▶ [Instructions to follow]: All lines in the entries below that hold "AhpD" make up the answer.

▶ [Given information]:
-*-*-
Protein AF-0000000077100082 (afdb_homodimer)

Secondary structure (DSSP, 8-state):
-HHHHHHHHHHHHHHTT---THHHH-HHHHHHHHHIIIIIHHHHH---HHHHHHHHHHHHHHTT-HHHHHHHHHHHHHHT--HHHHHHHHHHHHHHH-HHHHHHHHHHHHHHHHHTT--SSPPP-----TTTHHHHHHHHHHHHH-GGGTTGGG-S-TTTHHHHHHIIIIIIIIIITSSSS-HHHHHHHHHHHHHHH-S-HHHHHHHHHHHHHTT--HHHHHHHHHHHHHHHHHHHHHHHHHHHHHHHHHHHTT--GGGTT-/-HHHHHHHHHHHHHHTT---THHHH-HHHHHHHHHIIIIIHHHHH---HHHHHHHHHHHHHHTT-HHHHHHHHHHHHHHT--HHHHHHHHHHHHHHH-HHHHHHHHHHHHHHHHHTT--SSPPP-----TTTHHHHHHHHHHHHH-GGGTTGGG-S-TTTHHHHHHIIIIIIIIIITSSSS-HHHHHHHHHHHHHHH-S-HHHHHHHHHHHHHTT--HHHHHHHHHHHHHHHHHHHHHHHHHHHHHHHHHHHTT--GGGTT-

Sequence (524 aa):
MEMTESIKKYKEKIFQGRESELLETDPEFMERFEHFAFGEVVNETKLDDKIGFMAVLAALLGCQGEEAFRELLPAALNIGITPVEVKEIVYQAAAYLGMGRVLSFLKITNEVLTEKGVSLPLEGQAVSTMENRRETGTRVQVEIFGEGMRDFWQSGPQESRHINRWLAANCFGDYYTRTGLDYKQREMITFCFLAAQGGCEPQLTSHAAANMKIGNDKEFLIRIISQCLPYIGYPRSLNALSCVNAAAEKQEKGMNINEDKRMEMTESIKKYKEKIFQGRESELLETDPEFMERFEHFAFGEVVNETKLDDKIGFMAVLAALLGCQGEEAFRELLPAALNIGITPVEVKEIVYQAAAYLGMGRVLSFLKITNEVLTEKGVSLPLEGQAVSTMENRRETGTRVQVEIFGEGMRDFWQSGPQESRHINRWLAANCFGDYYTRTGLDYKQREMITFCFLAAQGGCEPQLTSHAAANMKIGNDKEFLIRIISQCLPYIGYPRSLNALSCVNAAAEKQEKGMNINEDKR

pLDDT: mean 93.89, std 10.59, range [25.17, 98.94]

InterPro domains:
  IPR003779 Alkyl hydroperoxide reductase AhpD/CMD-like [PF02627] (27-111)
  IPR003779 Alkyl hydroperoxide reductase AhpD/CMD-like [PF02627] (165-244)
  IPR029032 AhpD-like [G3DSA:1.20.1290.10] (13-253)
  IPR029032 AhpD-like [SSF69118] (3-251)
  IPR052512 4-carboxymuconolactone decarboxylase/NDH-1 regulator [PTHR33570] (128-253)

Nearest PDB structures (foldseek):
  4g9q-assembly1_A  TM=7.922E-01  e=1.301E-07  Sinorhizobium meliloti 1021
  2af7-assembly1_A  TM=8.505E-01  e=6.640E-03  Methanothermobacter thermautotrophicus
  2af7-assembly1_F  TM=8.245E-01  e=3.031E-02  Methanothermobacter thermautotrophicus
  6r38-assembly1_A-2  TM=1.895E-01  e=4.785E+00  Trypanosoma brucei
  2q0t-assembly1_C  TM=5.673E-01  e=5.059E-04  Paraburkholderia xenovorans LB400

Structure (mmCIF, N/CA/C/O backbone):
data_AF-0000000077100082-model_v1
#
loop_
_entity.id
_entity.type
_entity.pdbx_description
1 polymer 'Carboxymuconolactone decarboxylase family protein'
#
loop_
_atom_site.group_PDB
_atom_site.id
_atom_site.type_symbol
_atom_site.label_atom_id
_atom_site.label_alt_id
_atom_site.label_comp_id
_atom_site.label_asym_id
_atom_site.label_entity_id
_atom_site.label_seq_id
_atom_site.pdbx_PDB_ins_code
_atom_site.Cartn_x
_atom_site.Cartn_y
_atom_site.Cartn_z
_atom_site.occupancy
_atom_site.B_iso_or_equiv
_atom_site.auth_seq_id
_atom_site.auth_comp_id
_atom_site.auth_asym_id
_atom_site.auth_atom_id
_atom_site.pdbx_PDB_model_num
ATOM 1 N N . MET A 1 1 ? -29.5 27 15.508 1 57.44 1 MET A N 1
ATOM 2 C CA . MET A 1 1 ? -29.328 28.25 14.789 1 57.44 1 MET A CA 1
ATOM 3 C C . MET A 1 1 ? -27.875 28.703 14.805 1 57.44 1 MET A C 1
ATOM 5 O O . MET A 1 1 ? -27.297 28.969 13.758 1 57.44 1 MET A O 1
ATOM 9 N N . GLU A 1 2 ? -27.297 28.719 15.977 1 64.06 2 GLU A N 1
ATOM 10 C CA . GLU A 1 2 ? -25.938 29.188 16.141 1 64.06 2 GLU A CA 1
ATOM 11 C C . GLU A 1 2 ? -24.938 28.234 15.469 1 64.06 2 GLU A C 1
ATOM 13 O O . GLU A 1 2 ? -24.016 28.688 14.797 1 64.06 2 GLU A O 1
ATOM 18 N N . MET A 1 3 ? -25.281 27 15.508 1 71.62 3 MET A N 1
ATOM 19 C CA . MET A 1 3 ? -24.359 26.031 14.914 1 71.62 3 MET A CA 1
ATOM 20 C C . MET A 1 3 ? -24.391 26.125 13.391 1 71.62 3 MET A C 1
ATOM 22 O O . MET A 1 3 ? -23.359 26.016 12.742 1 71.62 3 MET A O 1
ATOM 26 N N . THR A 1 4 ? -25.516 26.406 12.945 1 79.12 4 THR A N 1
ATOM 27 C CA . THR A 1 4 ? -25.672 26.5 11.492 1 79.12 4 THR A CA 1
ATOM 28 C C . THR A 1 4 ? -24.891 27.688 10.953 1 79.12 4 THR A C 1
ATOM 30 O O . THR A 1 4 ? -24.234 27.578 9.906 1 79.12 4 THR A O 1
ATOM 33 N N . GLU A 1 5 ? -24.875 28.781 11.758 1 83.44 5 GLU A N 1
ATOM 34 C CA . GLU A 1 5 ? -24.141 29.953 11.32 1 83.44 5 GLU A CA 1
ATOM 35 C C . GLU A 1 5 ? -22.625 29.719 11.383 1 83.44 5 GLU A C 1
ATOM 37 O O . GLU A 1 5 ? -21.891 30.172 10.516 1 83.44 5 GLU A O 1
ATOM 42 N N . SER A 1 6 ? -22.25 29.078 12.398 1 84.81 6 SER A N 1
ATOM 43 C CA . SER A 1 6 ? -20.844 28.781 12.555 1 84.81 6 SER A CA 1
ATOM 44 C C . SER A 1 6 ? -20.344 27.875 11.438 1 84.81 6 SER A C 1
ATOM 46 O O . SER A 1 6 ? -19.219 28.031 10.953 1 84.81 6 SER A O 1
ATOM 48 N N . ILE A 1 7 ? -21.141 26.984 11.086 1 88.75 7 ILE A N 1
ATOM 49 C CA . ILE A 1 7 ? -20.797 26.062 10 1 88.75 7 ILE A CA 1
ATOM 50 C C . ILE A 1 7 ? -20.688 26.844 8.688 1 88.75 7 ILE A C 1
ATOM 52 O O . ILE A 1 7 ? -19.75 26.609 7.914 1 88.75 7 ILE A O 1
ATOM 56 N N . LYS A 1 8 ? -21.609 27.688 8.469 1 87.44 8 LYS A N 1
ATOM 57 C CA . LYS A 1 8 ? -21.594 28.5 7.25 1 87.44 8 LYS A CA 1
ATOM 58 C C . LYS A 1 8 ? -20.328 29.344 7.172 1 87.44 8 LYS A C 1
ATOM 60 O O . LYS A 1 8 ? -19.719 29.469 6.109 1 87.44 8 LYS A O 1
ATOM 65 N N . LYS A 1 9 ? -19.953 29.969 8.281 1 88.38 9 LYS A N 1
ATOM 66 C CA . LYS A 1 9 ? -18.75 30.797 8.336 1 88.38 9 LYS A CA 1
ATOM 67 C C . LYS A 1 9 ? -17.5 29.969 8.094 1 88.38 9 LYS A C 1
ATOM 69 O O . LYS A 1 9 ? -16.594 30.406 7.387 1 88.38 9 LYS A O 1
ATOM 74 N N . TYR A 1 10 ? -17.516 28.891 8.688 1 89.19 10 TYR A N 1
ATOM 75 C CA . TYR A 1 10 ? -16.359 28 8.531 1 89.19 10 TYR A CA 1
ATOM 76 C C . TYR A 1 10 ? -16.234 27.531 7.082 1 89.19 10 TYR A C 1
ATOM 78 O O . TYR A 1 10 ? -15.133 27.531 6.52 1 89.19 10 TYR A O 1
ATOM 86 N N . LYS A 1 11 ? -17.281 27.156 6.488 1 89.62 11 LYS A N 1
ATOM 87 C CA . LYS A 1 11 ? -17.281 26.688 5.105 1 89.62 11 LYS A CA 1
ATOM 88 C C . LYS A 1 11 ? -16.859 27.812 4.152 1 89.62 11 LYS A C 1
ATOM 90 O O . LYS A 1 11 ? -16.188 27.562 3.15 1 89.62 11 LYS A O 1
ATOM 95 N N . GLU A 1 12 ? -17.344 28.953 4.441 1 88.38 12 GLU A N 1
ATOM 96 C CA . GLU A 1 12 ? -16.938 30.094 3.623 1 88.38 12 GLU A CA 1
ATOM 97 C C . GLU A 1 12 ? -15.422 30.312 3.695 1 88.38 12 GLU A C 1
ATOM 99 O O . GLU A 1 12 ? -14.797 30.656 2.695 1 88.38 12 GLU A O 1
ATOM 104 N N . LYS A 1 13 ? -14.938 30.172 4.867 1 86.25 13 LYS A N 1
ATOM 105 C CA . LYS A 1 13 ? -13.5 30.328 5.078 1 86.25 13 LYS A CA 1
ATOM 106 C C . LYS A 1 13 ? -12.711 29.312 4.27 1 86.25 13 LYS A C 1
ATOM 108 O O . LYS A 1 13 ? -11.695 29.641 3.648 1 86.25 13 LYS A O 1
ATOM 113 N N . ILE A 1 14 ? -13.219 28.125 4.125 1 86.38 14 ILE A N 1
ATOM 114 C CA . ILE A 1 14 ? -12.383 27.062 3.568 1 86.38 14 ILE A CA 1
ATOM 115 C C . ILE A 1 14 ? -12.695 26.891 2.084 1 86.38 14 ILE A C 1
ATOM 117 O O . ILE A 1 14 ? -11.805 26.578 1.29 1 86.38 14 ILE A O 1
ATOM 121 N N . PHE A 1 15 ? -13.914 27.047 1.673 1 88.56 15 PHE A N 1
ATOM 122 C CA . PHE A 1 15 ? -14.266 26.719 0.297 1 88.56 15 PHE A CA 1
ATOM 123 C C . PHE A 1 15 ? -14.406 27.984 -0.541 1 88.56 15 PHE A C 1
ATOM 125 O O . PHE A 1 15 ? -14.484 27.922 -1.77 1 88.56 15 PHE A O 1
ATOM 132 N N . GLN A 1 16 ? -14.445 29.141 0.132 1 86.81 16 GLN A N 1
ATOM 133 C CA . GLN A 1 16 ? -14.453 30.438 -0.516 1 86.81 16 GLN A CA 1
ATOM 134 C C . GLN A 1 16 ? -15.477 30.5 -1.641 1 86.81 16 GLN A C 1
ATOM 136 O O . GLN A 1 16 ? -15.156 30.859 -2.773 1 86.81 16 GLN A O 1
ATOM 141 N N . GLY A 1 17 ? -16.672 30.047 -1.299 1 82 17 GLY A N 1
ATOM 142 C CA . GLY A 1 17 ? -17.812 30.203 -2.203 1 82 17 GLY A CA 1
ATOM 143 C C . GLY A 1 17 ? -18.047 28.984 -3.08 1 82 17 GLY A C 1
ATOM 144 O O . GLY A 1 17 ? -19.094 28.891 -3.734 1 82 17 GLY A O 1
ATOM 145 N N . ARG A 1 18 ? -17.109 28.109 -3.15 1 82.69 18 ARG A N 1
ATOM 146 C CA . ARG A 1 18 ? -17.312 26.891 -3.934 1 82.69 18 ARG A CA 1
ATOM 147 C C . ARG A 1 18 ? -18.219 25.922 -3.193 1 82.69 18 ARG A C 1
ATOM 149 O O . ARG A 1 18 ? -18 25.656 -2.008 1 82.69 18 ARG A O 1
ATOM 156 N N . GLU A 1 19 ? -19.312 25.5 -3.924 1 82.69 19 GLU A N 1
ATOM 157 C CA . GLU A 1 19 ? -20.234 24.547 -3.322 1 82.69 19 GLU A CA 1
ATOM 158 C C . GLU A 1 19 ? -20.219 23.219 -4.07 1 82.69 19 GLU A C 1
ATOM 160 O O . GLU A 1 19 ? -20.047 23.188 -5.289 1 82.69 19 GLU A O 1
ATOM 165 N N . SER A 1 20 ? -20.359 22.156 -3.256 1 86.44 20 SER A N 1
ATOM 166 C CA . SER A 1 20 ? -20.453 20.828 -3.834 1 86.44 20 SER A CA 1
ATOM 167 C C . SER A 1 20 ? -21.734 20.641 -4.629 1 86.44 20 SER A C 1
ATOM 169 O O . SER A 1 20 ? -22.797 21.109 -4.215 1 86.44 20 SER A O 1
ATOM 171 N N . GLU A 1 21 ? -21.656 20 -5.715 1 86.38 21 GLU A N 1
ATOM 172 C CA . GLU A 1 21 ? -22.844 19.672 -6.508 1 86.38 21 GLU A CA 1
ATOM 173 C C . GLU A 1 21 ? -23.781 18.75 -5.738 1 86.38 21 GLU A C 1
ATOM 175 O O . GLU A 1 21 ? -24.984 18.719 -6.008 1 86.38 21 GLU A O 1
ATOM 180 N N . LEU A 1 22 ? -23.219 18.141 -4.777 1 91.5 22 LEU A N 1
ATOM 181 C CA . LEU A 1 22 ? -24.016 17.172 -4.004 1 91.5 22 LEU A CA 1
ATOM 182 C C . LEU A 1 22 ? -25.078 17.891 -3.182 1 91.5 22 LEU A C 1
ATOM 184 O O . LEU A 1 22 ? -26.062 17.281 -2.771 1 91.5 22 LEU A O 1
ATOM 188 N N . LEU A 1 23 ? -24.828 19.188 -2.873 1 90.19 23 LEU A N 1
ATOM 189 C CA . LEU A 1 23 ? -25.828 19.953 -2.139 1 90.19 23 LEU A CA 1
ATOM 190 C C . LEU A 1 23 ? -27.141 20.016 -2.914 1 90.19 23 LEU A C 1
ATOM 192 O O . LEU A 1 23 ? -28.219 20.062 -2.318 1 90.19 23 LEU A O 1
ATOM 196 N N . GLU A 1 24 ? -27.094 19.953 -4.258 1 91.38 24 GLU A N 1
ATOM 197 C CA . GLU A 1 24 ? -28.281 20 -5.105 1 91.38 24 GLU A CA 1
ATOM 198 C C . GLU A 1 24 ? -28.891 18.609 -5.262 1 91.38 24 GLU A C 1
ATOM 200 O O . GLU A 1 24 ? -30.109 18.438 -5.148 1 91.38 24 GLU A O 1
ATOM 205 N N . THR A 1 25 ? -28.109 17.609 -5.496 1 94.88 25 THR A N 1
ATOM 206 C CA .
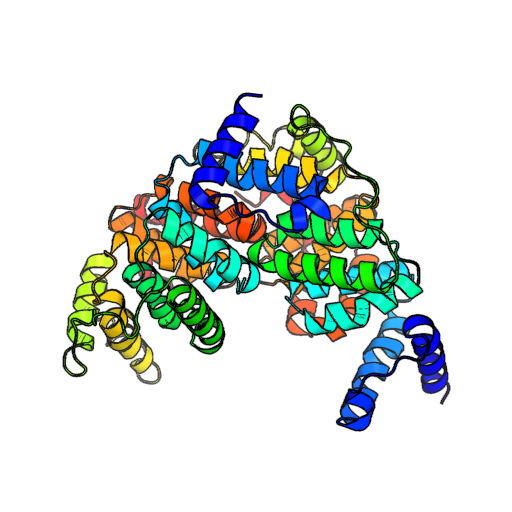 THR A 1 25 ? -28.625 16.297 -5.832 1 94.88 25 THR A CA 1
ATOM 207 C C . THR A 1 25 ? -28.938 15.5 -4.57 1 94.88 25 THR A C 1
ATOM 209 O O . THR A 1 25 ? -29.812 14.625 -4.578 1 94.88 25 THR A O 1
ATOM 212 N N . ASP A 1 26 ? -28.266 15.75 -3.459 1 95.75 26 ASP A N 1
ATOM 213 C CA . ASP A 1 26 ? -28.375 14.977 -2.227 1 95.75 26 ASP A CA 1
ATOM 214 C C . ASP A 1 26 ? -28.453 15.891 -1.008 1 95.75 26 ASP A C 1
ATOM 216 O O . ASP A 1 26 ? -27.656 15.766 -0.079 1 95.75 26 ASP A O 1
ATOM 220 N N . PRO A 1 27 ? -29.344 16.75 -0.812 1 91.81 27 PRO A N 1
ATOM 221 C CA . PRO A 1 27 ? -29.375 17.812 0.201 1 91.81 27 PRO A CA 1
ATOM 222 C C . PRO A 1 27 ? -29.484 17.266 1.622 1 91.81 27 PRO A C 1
-*-*-
▶ [Reply to the task]:
  IPR003779 Alkyl hydroperoxide reductase AhpD/CMD-like [PF02627] (27-111)
  IPR003779 Alkyl hydroperoxide reductase AhpD/CMD-like [PF02627] (165-244)
  IPR029032 AhpD-like [G3DSA:1.20.1290.10] (13-253)
  IPR029032 AhpD-like [SSF69118] (3-251)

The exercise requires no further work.